(Data section)

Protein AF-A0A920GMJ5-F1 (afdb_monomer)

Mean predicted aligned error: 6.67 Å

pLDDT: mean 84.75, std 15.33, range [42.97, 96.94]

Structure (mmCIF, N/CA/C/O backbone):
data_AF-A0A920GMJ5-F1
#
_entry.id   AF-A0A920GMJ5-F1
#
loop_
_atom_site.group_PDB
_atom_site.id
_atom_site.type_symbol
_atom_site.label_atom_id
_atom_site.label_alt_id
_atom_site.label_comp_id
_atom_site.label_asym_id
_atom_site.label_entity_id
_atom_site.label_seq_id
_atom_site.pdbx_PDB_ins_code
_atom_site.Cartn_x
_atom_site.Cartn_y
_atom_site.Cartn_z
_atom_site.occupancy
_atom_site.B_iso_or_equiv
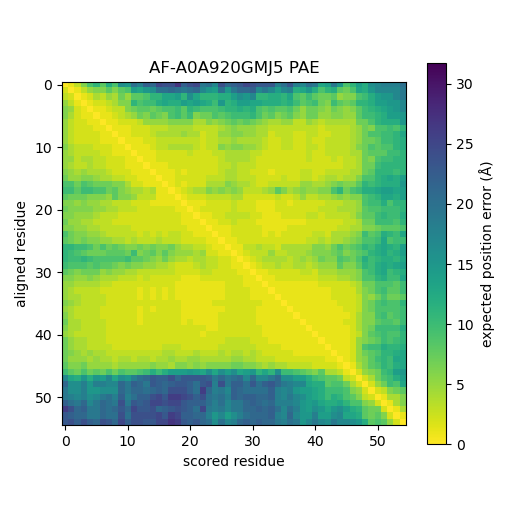_atom_site.auth_seq_id
_atom_site.auth_comp_id
_atom_site.auth_asym_id
_atom_site.auth_atom_id
_atom_site.pdbx_PDB_model_num
ATOM 1 N N . MET A 1 1 ? -21.114 1.987 9.933 1.00 55.75 1 MET A N 1
ATOM 2 C CA . MET A 1 1 ? -20.120 1.491 10.909 1.00 55.75 1 MET A CA 1
ATOM 3 C C . MET A 1 1 ? -18.861 2.337 10.759 1.00 55.75 1 MET A C 1
ATOM 5 O O . MET A 1 1 ? -18.343 2.396 9.655 1.00 55.75 1 MET A O 1
ATOM 9 N N . LYS A 1 2 ? -18.431 3.067 11.796 1.00 74.31 2 LYS A N 1
ATOM 10 C CA . LYS A 1 2 ? -17.150 3.800 11.801 1.00 74.31 2 LYS A CA 1
ATOM 11 C C . LYS A 1 2 ? -16.137 2.977 12.594 1.00 74.31 2 LYS A C 1
ATOM 13 O O . LYS A 1 2 ? -16.506 2.423 13.626 1.00 74.31 2 LYS A O 1
ATOM 18 N N . LEU A 1 3 ? -14.901 2.877 12.110 1.00 82.06 3 LEU A N 1
ATOM 19 C CA . LEU A 1 3 ? -13.818 2.258 12.875 1.00 82.06 3 LEU A CA 1
ATOM 20 C C . LEU A 1 3 ? -13.453 3.185 14.043 1.00 82.06 3 LEU A C 1
ATOM 22 O O . LEU A 1 3 ? -13.352 4.398 13.859 1.00 82.06 3 LEU A O 1
ATOM 26 N N . GLY A 1 4 ? -13.295 2.623 15.242 1.00 85.25 4 GLY A N 1
ATOM 27 C CA . GLY A 1 4 ? -12.798 3.366 16.401 1.00 85.25 4 GLY A CA 1
ATOM 28 C C . GLY A 1 4 ? -11.302 3.657 16.268 1.00 85.25 4 GLY A C 1
ATOM 29 O O . GLY A 1 4 ? -10.591 2.959 15.535 1.00 85.25 4 GLY A O 1
ATOM 30 N N . SER A 1 5 ? -10.802 4.661 16.988 1.00 84.94 5 SER A N 1
ATOM 31 C CA . SER A 1 5 ? -9.360 4.916 17.075 1.00 84.94 5 SER A CA 1
ATOM 32 C C . SER A 1 5 ? -8.615 3.670 17.578 1.00 84.94 5 SER A C 1
ATOM 34 O O . SER A 1 5 ? -9.084 2.967 18.470 1.00 84.94 5 SER A O 1
ATOM 36 N N . GLY A 1 6 ? -7.464 3.361 16.971 1.00 84.25 6 GLY A N 1
ATOM 37 C CA . GLY A 1 6 ? -6.649 2.194 17.338 1.00 84.25 6 GLY A CA 1
ATOM 38 C C . GLY A 1 6 ? -7.152 0.839 16.819 1.00 84.25 6 GLY A C 1
ATOM 39 O O . GLY A 1 6 ? -6.554 -0.188 17.143 1.00 84.25 6 GLY A O 1
ATOM 40 N N . THR A 1 7 ? -8.208 0.804 15.998 1.00 91.44 7 THR A N 1
ATOM 41 C CA . THR A 1 7 ? -8.669 -0.441 15.363 1.00 91.44 7 THR A CA 1
ATOM 42 C C . THR A 1 7 ? -7.589 -1.001 14.436 1.00 91.44 7 THR A C 1
ATOM 44 O O . THR A 1 7 ? -7.127 -0.312 13.528 1.00 91.44 7 THR A O 1
ATOM 47 N N . ARG A 1 8 ? -7.209 -2.270 14.631 1.00 91.50 8 ARG A N 1
ATOM 48 C CA . ARG A 1 8 ? -6.321 -2.991 13.711 1.00 91.50 8 ARG A CA 1
ATOM 49 C C . ARG A 1 8 ? -7.138 -3.627 12.594 1.00 91.50 8 ARG A C 1
ATOM 51 O O . ARG A 1 8 ? -8.135 -4.292 12.861 1.00 91.50 8 ARG A O 1
ATOM 58 N N . VAL A 1 9 ? -6.688 -3.444 11.360 1.00 90.69 9 VAL A N 1
ATOM 59 C CA . VAL A 1 9 ? -7.312 -4.011 10.163 1.00 90.69 9 VAL A CA 1
ATOM 60 C C . VAL A 1 9 ? -6.321 -4.970 9.516 1.00 90.69 9 VAL A C 1
ATOM 62 O O . VAL A 1 9 ? -5.145 -4.645 9.383 1.00 90.69 9 VAL A O 1
ATOM 65 N N . ALA A 1 10 ? -6.796 -6.150 9.124 1.00 94.56 10 ALA A N 1
ATOM 66 C CA . ALA A 1 10 ? -6.048 -7.074 8.282 1.00 94.56 10 ALA A CA 1
ATOM 67 C C . ALA A 1 10 ? -6.585 -6.979 6.851 1.00 94.56 10 ALA A C 1
ATOM 69 O O . ALA A 1 10 ? -7.799 -6.976 6.643 1.00 94.56 10 ALA A O 1
ATOM 70 N N . ALA A 1 11 ? -5.685 -6.905 5.875 1.00 91.75 11 ALA A N 1
ATOM 71 C CA . ALA A 1 11 ? -6.022 -6.841 4.461 1.00 91.75 11 ALA A CA 1
ATOM 72 C C . ALA A 1 11 ? -5.167 -7.838 3.679 1.00 91.75 11 ALA A C 1
ATOM 74 O O . ALA A 1 11 ? -4.004 -8.070 4.008 1.00 91.75 11 ALA A O 1
ATOM 75 N N . ARG A 1 12 ? -5.751 -8.422 2.632 1.00 96.69 12 ARG A N 1
ATOM 76 C CA . ARG A 1 12 ? -5.023 -9.220 1.646 1.00 96.69 12 ARG A CA 1
ATOM 77 C C . ARG A 1 12 ? -4.534 -8.287 0.550 1.00 96.69 12 ARG A C 1
ATOM 79 O O . ARG A 1 12 ? -5.332 -7.527 0.009 1.00 96.69 12 ARG A O 1
ATOM 86 N N . ILE A 1 13 ? -3.247 -8.369 0.229 1.00 94.75 13 ILE A N 1
ATOM 87 C CA . ILE A 1 13 ? -2.631 -7.564 -0.823 1.00 94.75 13 ILE A CA 1
ATOM 88 C C . ILE A 1 13 ? -2.228 -8.487 -1.966 1.00 94.75 13 ILE A C 1
ATOM 90 O O . ILE A 1 13 ? -1.530 -9.477 -1.756 1.00 94.75 13 ILE A O 1
ATOM 94 N N . GLU A 1 14 ? -2.669 -8.146 -3.169
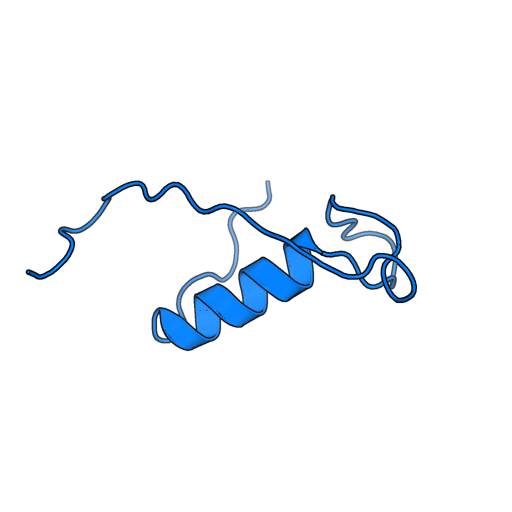 1.00 96.50 14 GLU A N 1
ATOM 95 C CA . GLU A 1 14 ? -2.230 -8.764 -4.416 1.00 96.50 14 GLU A CA 1
ATOM 96 C C . GLU A 1 14 ? -1.601 -7.680 -5.281 1.00 96.50 14 GLU A C 1
ATOM 98 O O . GLU A 1 14 ? -2.110 -6.562 -5.354 1.00 96.50 14 GLU A O 1
ATOM 103 N N . TYR A 1 15 ? -0.470 -7.994 -5.902 1.00 94.31 15 TYR A N 1
ATOM 104 C CA . TYR A 1 15 ? 0.274 -7.040 -6.711 1.00 94.31 15 TYR A CA 1
ATOM 105 C C . TYR A 1 15 ? 1.061 -7.761 -7.802 1.00 94.31 15 TYR A C 1
ATOM 107 O O . TYR A 1 15 ? 1.465 -8.916 -7.655 1.00 94.31 15 TYR A O 1
ATOM 115 N N . HIS A 1 16 ? 1.311 -7.055 -8.902 1.00 94.75 16 HIS A N 1
ATOM 116 C CA . HIS A 1 16 ? 2.230 -7.508 -9.935 1.00 94.75 16 HIS A CA 1
ATOM 117 C C . HIS A 1 16 ? 3.664 -7.117 -9.555 1.00 94.75 16 HIS A C 1
ATOM 119 O O . HIS A 1 16 ? 3.982 -5.935 -9.447 1.00 94.75 16 HIS A O 1
ATOM 125 N N . GLY A 1 17 ? 4.542 -8.104 -
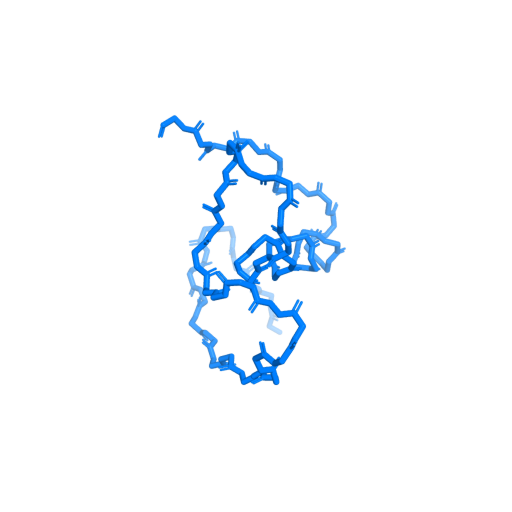9.362 1.00 91.38 17 GLY A N 1
ATOM 126 C CA . GLY A 1 17 ? 5.900 -7.874 -8.851 1.00 91.38 17 GLY A CA 1
ATOM 127 C C . GLY A 1 17 ? 6.885 -7.232 -9.834 1.00 91.38 17 GLY A C 1
ATOM 128 O O . GLY A 1 17 ? 7.936 -6.780 -9.405 1.00 91.38 17 GLY A O 1
ATOM 129 N N . GLY A 1 18 ? 6.572 -7.160 -11.133 1.00 94.38 18 GLY A N 1
ATOM 130 C CA . GLY A 1 18 ? 7.553 -6.773 -12.160 1.00 94.38 18 GLY A CA 1
ATOM 131 C C . GLY A 1 18 ? 8.080 -5.332 -12.093 1.00 94.38 18 GLY A C 1
ATOM 132 O O . GLY A 1 18 ? 9.074 -5.041 -12.746 1.00 94.38 18 GLY A O 1
ATOM 133 N N . GLY A 1 19 ? 7.438 -4.442 -11.328 1.00 93.12 19 GLY A N 1
ATOM 134 C CA . GLY A 1 19 ? 7.874 -3.050 -11.131 1.00 93.12 19 GLY A CA 1
ATOM 135 C C . GLY A 1 19 ? 8.442 -2.751 -9.741 1.00 93.12 19 GLY A C 1
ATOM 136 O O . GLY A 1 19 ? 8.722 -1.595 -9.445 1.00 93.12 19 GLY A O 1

(End Data section)

To do: Nothing but the lines from the one with "ATOM 87 C CA" to the one with "ATOM 103 N N" above, both included, should be transcribed, exactly and without pictures.

Output below:
ATOM 87 C CA . ILE A 1 13 ? -2.631 -7.564 -0.823 1.00 94.75 13 ILE A CA 1
ATOM 88 C C . ILE A 1 13 ? -2.228 -8.487 -1.966 1.00 94.75 13 ILE A C 1
ATOM 90 O O . ILE A 1 13 ? -1.530 -9.477 -1.756 1.00 94.75 13 ILE A O 1
ATOM 94 N N . GLU A 1 14 ? -2.669 -8.146 -3.169
 1.00 96.50 14 GLU A N 1
ATOM 95 C CA . GLU A 1 14 ? -2.230 -8.764 -4.416 1.00 96.50 14 GLU A CA 1
ATOM 96 C C . GLU A 1 14 ? -1.601 -7.680 -5.281 1.00 96.50 14 GLU A C 1
ATOM 98 O O . GLU A 1 14 ? -2.110 -6.562 -5.354 1.00 96.50 14 GLU A O 1
ATOM 103 N N . TYR A 1 15 ? -0.470 -7.994 -5.902 1.00 94.31 15 TYR A N 1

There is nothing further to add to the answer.